# Letter from a Godly Father to his Adult Christian Daughter on her Birthday



## Ed Walsh (Dec 11, 2018)

Greetings to all,

Lately, my postings have apparently been a bit meandrous, and this one may be the same. But I came across this birthday letter from a godly father to his beloved Christian, now adult daughter. Maybe it is not profound, but it caught my eye. I hope it will grab yours too.

=======

To Dawn Angel,

Here are my thoughts for you on this special day. (I got the date right. _Right?_




J

Happy Birthday my daughter. Hope you have a blessed day. More than that I am praying that you have a great day every day for the rest of your life. It won't all be fun, but it will _all_ be good. (Rom. 8:28) And if you fall deeply in love with the infinity joyful God the Holy Trinity, you will be filled with His joy in every possible situation. Your doubts, your fallen nature, and Satan will tell you otherwise. But I have discovered that God always causes your enemy's plans to backfire–often sooner than later–and that I have no business listening to traitors and liars anyway. Remember, not only the world and Satan are liars, but your own traitorous _"heart is deceitful above all things, and desperately wicked:"_ and apart from the moment by moment supply of the Holy Spirit, _"who can know it _[the heart]_"?_ (Jeremiah 17:9)

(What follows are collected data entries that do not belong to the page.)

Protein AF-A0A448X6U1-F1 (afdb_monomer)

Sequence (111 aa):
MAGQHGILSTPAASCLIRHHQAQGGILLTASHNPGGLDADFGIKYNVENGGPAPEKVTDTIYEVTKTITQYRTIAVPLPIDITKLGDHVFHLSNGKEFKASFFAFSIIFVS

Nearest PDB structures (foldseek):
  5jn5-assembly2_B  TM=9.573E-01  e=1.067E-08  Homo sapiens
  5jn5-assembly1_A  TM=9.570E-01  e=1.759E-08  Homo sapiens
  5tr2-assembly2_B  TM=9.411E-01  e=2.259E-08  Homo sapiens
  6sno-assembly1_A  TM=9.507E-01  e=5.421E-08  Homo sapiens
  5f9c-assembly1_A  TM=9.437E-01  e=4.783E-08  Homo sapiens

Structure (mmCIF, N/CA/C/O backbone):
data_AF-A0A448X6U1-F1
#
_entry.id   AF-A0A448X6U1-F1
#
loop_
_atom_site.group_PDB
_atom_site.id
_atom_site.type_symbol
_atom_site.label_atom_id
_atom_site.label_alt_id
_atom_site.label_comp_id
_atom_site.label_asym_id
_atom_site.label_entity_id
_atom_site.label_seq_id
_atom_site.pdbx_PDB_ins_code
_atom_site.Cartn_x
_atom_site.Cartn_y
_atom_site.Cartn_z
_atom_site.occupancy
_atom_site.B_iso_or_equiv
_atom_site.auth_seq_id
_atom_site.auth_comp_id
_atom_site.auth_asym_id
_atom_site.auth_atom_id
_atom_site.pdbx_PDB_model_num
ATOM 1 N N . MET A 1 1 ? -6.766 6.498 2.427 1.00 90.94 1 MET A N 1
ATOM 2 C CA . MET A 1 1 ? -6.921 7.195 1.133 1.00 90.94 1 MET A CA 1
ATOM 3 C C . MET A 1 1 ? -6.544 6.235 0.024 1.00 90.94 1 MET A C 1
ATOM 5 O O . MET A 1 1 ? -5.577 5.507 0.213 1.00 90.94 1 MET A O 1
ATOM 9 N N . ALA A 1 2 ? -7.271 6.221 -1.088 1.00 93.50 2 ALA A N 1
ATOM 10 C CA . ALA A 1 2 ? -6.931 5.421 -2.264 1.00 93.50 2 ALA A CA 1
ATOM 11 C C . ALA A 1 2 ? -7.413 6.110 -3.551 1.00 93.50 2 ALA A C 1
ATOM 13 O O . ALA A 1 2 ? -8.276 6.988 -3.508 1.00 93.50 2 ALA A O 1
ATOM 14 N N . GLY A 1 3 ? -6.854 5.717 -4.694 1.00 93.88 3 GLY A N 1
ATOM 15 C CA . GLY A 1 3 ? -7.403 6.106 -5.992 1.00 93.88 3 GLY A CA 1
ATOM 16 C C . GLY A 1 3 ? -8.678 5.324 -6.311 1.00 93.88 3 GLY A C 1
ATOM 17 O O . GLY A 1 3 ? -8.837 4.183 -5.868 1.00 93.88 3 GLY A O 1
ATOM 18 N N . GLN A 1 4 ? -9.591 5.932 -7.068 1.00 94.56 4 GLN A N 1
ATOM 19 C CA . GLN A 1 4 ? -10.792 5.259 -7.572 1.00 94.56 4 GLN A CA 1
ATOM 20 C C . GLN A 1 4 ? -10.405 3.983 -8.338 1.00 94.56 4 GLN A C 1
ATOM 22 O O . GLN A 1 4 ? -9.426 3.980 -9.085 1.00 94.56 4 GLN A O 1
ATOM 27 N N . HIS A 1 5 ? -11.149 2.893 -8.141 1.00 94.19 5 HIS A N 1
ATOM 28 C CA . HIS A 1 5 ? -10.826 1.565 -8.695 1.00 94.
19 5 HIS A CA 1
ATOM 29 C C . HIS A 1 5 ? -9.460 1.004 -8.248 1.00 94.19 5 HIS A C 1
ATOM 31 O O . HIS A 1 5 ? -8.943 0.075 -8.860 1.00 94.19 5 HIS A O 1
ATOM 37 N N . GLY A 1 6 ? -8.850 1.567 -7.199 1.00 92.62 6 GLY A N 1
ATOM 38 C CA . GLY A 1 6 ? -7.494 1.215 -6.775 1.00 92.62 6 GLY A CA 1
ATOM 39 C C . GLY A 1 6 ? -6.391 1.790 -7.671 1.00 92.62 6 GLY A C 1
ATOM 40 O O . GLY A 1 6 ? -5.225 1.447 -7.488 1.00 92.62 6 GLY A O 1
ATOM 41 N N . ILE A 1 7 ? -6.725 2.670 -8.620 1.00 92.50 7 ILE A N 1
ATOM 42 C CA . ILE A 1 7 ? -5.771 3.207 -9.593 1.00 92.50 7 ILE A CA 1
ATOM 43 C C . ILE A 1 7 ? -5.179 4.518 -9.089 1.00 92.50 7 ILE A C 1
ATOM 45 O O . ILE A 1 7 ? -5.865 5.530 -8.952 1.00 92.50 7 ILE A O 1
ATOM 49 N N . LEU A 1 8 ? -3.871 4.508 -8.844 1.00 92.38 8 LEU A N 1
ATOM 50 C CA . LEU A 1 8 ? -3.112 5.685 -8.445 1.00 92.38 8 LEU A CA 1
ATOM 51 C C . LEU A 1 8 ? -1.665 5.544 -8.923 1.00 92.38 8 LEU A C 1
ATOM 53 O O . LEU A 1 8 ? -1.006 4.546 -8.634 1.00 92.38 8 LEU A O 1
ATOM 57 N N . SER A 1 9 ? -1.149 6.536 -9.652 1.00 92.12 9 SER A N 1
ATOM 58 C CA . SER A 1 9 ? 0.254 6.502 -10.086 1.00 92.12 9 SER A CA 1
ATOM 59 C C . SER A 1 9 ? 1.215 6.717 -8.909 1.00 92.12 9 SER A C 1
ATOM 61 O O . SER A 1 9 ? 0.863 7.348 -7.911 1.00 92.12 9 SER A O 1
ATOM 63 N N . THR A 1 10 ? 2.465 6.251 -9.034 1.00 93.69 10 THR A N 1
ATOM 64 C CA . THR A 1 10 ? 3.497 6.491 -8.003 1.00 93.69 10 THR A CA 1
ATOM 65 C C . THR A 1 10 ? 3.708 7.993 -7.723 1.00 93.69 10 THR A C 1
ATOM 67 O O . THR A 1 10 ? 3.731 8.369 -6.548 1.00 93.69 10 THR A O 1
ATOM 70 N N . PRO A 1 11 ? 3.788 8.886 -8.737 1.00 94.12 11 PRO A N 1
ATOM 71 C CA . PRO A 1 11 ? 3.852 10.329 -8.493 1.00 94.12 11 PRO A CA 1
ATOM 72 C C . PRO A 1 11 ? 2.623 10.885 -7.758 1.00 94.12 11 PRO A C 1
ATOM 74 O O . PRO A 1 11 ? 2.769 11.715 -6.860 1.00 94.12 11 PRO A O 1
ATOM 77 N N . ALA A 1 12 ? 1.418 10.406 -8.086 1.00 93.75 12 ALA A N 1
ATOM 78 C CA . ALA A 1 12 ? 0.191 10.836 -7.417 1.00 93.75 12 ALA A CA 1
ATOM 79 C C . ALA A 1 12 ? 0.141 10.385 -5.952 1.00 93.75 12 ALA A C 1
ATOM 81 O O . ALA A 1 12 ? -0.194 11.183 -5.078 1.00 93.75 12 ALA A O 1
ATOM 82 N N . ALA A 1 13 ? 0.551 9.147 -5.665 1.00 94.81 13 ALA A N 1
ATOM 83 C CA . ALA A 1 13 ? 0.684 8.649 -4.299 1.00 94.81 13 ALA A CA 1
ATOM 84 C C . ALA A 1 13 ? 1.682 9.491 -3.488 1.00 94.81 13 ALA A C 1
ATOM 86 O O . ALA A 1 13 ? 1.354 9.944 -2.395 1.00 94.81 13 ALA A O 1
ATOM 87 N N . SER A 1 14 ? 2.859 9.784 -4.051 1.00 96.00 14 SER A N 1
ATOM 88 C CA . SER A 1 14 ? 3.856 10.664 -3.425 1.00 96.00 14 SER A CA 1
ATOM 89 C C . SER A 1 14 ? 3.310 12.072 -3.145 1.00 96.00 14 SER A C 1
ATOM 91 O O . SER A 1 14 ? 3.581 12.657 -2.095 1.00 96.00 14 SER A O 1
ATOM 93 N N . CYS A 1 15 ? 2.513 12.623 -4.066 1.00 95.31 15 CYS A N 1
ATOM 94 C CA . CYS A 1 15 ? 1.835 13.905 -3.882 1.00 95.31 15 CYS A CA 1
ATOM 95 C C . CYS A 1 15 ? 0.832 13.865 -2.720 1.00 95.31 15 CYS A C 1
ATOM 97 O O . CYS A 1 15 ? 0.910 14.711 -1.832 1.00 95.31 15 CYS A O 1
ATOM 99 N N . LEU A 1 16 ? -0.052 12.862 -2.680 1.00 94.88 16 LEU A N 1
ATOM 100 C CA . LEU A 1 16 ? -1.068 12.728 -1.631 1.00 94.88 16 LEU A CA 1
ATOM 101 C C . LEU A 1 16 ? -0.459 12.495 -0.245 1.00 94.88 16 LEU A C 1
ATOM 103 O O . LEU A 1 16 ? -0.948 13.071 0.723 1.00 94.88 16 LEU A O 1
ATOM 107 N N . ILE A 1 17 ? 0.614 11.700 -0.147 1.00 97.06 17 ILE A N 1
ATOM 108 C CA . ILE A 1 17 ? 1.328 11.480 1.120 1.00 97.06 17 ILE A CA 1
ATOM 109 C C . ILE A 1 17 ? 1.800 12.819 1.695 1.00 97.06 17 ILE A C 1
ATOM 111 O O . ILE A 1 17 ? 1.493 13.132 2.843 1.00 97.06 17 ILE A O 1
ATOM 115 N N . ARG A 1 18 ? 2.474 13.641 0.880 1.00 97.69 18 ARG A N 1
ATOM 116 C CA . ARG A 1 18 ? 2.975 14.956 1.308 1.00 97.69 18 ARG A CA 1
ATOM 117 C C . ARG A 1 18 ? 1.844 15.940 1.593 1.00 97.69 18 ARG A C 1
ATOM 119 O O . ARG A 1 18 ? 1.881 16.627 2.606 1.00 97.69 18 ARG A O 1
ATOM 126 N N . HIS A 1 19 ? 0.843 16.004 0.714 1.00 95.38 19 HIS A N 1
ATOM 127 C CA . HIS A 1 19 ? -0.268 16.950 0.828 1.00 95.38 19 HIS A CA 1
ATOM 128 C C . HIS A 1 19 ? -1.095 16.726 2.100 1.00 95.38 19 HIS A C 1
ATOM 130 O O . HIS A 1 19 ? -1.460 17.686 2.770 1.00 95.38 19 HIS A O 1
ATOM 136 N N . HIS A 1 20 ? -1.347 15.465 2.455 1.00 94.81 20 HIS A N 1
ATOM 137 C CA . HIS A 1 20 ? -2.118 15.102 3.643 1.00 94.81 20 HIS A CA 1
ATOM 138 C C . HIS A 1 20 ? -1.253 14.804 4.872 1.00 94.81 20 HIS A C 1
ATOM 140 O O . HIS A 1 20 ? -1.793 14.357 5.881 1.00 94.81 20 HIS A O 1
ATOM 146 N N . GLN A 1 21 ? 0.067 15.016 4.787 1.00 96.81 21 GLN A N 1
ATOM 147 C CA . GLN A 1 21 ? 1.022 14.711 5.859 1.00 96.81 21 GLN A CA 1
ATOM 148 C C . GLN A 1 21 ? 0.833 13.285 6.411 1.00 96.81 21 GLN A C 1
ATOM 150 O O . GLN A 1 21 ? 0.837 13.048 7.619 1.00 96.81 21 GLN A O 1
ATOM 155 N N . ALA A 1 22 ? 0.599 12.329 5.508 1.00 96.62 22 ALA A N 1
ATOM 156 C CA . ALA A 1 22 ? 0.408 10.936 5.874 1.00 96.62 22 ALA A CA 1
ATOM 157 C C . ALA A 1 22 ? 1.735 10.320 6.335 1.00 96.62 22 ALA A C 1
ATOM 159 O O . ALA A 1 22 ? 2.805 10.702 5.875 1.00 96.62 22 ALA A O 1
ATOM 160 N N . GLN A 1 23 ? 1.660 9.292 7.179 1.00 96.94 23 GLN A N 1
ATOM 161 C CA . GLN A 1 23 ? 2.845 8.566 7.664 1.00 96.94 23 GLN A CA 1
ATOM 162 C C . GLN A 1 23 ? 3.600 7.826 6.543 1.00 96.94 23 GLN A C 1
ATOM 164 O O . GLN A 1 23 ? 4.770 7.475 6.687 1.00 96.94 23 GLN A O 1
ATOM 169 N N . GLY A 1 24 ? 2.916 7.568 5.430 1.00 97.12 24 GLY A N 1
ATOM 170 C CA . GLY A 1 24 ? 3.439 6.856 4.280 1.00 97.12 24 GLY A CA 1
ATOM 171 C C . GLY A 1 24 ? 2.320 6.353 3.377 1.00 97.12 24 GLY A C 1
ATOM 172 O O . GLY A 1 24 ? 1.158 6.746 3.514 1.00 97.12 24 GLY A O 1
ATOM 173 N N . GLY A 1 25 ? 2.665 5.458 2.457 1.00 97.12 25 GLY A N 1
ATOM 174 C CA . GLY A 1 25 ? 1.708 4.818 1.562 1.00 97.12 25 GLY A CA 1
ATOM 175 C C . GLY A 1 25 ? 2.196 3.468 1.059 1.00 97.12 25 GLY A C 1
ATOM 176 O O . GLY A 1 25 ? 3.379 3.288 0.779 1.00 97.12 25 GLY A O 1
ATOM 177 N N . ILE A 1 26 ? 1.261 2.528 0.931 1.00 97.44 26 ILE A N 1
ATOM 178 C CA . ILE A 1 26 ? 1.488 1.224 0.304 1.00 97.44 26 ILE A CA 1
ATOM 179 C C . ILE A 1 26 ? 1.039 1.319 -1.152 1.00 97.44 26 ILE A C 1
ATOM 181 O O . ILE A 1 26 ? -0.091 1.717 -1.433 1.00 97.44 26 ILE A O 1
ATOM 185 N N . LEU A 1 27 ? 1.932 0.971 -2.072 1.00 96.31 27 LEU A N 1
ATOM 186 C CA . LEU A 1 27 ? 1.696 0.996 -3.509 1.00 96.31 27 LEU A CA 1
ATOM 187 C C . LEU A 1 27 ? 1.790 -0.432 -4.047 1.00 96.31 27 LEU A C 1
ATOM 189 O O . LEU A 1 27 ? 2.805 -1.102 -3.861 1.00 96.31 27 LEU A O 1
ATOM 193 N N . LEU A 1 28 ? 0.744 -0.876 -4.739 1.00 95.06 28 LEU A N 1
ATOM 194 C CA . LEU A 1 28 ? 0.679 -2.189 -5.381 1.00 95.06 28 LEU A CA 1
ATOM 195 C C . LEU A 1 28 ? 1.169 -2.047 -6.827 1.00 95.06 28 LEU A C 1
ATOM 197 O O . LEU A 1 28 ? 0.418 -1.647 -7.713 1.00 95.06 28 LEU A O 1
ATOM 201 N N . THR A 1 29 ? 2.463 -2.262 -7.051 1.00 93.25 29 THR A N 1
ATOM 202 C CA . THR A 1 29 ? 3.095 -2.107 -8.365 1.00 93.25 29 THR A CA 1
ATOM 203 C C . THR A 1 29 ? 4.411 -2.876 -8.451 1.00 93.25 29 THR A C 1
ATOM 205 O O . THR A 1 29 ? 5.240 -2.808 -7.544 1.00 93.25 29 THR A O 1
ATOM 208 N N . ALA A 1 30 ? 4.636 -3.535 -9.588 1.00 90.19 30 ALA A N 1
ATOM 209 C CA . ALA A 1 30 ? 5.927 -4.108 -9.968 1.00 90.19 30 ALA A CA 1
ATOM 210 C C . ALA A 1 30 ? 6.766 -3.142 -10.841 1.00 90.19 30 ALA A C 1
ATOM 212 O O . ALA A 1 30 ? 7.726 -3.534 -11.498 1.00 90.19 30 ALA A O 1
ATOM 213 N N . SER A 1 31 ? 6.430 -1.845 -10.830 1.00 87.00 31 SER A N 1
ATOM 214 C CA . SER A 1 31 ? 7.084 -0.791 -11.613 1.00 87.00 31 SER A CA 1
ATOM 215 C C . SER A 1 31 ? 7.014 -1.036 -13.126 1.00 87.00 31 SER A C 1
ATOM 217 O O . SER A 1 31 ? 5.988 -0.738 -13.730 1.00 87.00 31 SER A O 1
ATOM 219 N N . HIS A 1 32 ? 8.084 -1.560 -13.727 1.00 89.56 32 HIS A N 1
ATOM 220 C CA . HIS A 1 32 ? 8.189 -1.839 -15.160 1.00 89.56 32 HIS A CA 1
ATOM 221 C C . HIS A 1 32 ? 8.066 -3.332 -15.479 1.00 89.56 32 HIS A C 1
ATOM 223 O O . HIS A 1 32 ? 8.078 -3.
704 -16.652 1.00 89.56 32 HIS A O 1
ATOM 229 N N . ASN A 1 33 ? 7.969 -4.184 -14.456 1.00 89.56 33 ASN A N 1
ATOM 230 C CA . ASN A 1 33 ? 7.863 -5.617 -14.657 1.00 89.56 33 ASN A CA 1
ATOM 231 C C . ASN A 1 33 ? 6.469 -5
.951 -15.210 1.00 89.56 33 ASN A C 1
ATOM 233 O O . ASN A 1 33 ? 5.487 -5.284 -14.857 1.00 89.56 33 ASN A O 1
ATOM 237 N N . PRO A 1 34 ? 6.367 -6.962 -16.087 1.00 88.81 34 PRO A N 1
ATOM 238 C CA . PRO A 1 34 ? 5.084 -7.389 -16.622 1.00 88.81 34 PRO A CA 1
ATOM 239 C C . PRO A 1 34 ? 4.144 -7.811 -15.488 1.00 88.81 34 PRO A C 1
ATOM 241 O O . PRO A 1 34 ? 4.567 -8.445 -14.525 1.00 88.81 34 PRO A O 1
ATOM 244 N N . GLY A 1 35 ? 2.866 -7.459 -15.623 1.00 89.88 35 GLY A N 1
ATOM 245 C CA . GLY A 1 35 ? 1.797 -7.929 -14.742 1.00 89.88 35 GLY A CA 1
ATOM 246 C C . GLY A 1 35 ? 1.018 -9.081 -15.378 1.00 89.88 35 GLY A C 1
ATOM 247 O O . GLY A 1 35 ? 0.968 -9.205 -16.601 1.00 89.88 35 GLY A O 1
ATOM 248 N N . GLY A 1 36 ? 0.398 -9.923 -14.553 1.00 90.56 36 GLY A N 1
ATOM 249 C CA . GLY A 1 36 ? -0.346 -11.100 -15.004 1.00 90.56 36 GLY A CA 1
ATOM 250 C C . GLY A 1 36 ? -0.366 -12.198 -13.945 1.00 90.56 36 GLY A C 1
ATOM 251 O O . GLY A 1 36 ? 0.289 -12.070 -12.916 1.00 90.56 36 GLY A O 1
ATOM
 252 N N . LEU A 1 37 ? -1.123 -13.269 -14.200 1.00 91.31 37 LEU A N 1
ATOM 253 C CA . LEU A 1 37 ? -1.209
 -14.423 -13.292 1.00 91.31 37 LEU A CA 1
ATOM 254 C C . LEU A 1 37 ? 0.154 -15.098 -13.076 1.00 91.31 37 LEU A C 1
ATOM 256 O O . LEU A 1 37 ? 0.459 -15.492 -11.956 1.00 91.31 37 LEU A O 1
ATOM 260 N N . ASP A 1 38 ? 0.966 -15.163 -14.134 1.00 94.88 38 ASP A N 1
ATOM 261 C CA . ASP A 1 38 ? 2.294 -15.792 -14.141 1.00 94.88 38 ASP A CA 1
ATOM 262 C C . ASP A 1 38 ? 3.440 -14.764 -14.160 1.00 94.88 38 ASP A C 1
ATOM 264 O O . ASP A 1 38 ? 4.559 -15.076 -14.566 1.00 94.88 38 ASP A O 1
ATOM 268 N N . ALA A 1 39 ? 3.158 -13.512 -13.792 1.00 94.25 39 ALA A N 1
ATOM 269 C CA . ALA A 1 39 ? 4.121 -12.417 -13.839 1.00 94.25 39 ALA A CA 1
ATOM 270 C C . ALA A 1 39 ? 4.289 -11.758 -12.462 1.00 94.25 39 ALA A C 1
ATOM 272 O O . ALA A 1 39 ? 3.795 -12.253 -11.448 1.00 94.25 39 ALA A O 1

Consider Jesus, who was _"despised and rejected of men; a man of sorrows, and acquainted with grief:"_ (Isaiah 53:3) and in the end, suffered and died with and for the wicked. (That's you, Mom, your three brothers, and much more so, me) Yet, to the bitter end Jesus had one thing, an emotion actually, that enabled the fully human Son of God incarnate to endure it all. It was* Joy*! Not stoic obedience to his Father's will–though he never did a single miracle–big or small (as you said) apart from the Father's will. It wasn't just a random joy or the joy of returning to heaven victoriously. It was you and me and all that call upon the Lord in truth that his Holy affection focused on. You were always on his mind (sorry Willie Nelson) as the driving force throughout all the trials that encouraged _"when the time was come that he should be received up, he stedfastly set his face to go to Jerusalem,"_ to die shamefully for you. Where do I get this idea? Meditate a while on this verse from Hebrews. It gives new meaning to John 3:16, _"For God so loved that He gave..."_

Hebrews 12:2
_We should be, "Looking unto Jesus the author and finisher of our faith; who for the joy that was set before him endured the cross, despising the shame, and is set down at the right hand of the throne of God._​
Below are three verses that have been a kind of theme for my life these past few years.
*
First* – God bids us seek Him. He yearns to fellowship with us while still in this sinful body and on this fallen earth.
Psalms 27:8
_When thou saidst, Seek ye my face; my heart said unto thee, Thy face, Lord, will I seek. _​
*Second* – It takes everything you have. God desires nothing less.
Jeremiah 29:13
_And ye shall seek me, and find me, when ye shall search for me with all your heart. _​*
Third* – In time you will learn, as David did, that is was Him seeking you all along.
Psalms 119:176
_I have gone astray like a lost sheep; seek thy servant; for I do not forget thy commandments._​
Dawn, it has taken me the better part of my life to see that there is quite literally nothing in me that is not as black as soot that covers everything now in Mom's fire scared cabin. (what a mess) Nevertheless, God is still good to me. I can't find the words, nor do I think the words exist that can describe what love, what passionate fellowship, what full assurance he gives, even to the chief of sinners, yours truly. It is only the faith that he gives to all who ask that brings us to God. But I almost feel like I have gone past belief to something more. I don't have to try to pray as a duty. Now I usually wake up in prayer. I was talking to Mom the other day about what I thought would be a good question at a Bible study group. This was the question: "What do you think was the greatest thought you ever had?" Mom said to me, "Well, what would you say." I said, "That's easy. The greatest thought I ever had was about a year ago... I woke up very early and thought. 'God actually wants to fellowship with me.'" Immediately I began to cry in utter amazement that that might even possibly be true. Wow! What a morning followed.

God bless you my one and only daughter this special day and all your days till you arrive at that endless Day and are entirely transformed into your final glorious state–the spotless bride–the exquisitely beautiful likeness of Christ–to finally "know [Jesus] even as you are known" (1 Cor. 13:12) Wow! What are 70-80 years even of trouble and sorrow if God so wills. It is as nothing. It just doesn't seem fair. Once, years ago, this thought occurred to me and made me question even if it was all true. I mean the Gospel. We get forever for a tiny period of little faith and even less faithfulness. How can it be? It's just not fair. But it is all true.

Grace and Love,

Papa

Reactions: Like 1


----------



## LadyCalvinist (Dec 11, 2018)

Beautiful.


----------